Modify that to console.log(await getPuzzlesByDifficulty(0));. The await here says that we need to wait until the asynchronous result from the database has actually been retrieved.

Now run pnpm start:db-example again. You should see an array of easy puzzles printed to the console. Nice!

Feel free to take a look at the rest of the db-example.ts file. It shows an interactive loop that contains some of the same elements you’ll need for player account management in project 2.

Part 5: Serializing and Deserializing JSON Data

Sometimes you need to store complex, structured data in a database column. While some databases have native JSON column types, SQLite stores JSON as text. This means you need to manually serialize (convert to string with JSON.stringify()) when inserting and deserialize (parse with JSON.parse()) when selecting. You might also notice that the generated type for such a column is just string.

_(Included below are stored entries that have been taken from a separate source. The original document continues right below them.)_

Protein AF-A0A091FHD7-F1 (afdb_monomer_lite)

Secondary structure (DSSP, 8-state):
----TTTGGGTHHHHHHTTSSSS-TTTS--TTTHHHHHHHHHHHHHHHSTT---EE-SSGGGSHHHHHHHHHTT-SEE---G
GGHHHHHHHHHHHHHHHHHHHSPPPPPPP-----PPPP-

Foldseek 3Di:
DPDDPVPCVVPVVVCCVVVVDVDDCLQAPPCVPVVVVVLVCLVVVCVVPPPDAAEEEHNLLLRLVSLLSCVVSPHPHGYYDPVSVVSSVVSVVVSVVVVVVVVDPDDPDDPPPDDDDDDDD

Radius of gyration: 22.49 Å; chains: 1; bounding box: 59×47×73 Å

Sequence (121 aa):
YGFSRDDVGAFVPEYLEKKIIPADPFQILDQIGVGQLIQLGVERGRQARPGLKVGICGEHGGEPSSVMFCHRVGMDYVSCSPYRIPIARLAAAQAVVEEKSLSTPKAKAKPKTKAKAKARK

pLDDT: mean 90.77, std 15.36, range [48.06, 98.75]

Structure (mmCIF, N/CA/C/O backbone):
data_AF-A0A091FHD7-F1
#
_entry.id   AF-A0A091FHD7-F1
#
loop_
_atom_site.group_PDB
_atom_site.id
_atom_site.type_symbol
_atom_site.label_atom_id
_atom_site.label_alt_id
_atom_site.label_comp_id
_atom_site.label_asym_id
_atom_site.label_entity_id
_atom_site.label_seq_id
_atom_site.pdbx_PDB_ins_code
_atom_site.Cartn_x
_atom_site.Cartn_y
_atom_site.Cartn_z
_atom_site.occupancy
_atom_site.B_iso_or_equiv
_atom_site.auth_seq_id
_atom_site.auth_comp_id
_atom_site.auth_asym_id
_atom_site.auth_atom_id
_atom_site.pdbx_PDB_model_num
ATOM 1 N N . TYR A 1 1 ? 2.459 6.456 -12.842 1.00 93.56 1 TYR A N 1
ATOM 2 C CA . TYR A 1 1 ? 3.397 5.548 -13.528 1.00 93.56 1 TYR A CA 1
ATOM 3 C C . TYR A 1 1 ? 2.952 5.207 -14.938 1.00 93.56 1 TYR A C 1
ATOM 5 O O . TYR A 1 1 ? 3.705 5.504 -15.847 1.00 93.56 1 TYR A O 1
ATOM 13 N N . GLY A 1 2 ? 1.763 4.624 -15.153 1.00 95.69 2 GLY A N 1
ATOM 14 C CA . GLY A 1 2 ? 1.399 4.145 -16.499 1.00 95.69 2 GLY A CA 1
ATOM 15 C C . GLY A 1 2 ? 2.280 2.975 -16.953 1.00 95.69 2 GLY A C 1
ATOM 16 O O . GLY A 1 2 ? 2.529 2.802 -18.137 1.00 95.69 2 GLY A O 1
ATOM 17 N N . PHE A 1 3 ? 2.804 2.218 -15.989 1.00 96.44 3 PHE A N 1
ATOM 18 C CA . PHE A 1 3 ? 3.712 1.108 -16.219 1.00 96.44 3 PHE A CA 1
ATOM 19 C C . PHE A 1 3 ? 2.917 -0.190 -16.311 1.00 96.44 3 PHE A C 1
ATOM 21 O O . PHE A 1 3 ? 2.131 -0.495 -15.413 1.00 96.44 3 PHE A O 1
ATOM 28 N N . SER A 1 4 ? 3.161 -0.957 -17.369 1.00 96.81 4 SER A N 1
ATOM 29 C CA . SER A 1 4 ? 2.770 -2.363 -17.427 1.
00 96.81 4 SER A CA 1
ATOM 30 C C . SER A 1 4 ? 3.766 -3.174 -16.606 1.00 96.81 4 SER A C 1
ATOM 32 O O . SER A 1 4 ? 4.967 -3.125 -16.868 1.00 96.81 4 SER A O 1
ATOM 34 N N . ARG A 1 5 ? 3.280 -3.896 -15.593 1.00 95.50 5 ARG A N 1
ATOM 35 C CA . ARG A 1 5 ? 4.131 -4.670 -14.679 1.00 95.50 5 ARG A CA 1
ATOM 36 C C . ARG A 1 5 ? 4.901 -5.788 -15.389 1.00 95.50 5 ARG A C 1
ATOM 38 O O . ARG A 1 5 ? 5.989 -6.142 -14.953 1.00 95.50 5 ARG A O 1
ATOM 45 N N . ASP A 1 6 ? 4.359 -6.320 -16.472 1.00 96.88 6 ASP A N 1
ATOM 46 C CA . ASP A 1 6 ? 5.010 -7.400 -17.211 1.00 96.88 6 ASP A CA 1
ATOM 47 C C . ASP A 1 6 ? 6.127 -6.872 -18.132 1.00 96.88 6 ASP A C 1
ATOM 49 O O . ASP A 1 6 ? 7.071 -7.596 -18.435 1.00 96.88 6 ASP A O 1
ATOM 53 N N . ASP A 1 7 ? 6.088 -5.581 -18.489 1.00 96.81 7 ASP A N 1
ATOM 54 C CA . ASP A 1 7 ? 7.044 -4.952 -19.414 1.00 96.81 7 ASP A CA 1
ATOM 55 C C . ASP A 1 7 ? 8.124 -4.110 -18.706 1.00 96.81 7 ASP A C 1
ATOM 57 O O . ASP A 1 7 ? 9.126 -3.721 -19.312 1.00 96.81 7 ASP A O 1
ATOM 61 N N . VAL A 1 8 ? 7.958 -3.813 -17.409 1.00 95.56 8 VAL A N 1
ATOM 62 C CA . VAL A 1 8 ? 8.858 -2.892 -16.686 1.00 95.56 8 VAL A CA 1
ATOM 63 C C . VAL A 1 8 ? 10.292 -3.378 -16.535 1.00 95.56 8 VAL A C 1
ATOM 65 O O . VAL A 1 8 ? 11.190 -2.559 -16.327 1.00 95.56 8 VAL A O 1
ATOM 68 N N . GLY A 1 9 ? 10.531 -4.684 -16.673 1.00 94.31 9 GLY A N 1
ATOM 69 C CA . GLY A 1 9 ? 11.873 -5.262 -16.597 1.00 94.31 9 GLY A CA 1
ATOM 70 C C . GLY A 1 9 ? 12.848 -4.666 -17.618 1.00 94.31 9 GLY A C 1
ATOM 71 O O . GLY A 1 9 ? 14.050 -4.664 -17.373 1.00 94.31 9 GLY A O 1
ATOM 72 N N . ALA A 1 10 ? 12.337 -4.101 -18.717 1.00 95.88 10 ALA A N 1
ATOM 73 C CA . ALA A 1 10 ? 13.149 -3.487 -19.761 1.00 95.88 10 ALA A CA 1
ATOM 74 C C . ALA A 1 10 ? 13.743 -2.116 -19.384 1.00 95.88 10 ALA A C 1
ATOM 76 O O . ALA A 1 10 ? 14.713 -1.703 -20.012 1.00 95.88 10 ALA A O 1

For example, suppose you chose to represent a saved game state using an interface and that you would like to store it in the database as serialized JSON:

interface SomeGameState {
  // ... your game state properties here
}

Then your migration would create a table like this:

await db.schema
  .createTable("saved_games")
  // ... other columns ...
  .addColumn("puzzle_data", "text", (col) => col.notNull()) // For SQLite, use "text" for JSON
  .execute();

When inserting a saved game, you would serialize the game state:

async function insertSavedGame(gameState: SomeGameState) {
  return DATABASE.insertInto('saved_games')
    .values({
      puzzle_data: JSON.stringify(gameState)
    })
    .execute();
}

async function getSavedGame(/* ... id of game ... */) {
  const row = await DATABASE.selectFrom('saved_games')
    .selectAll()
    // ... some where clause ...
    .executeTakeFirst();

  if (!row) {
    return undefined;
  }

  return JSON.parse(row.puzzle_data) as SomeGameState;
}

Also note that the JSON.parse() approach uses a type assertion (as SudokuBoard), which means TypeScript trusts you that the data matches the type. If someone manually edited the database with invalid JSON, or if your game changed and is no longer compatible with structure previously encoded as JSON, you might encounter issues. This is yet another place where validation and error handling could be added for robustness, but you don’t need to worry that here for now.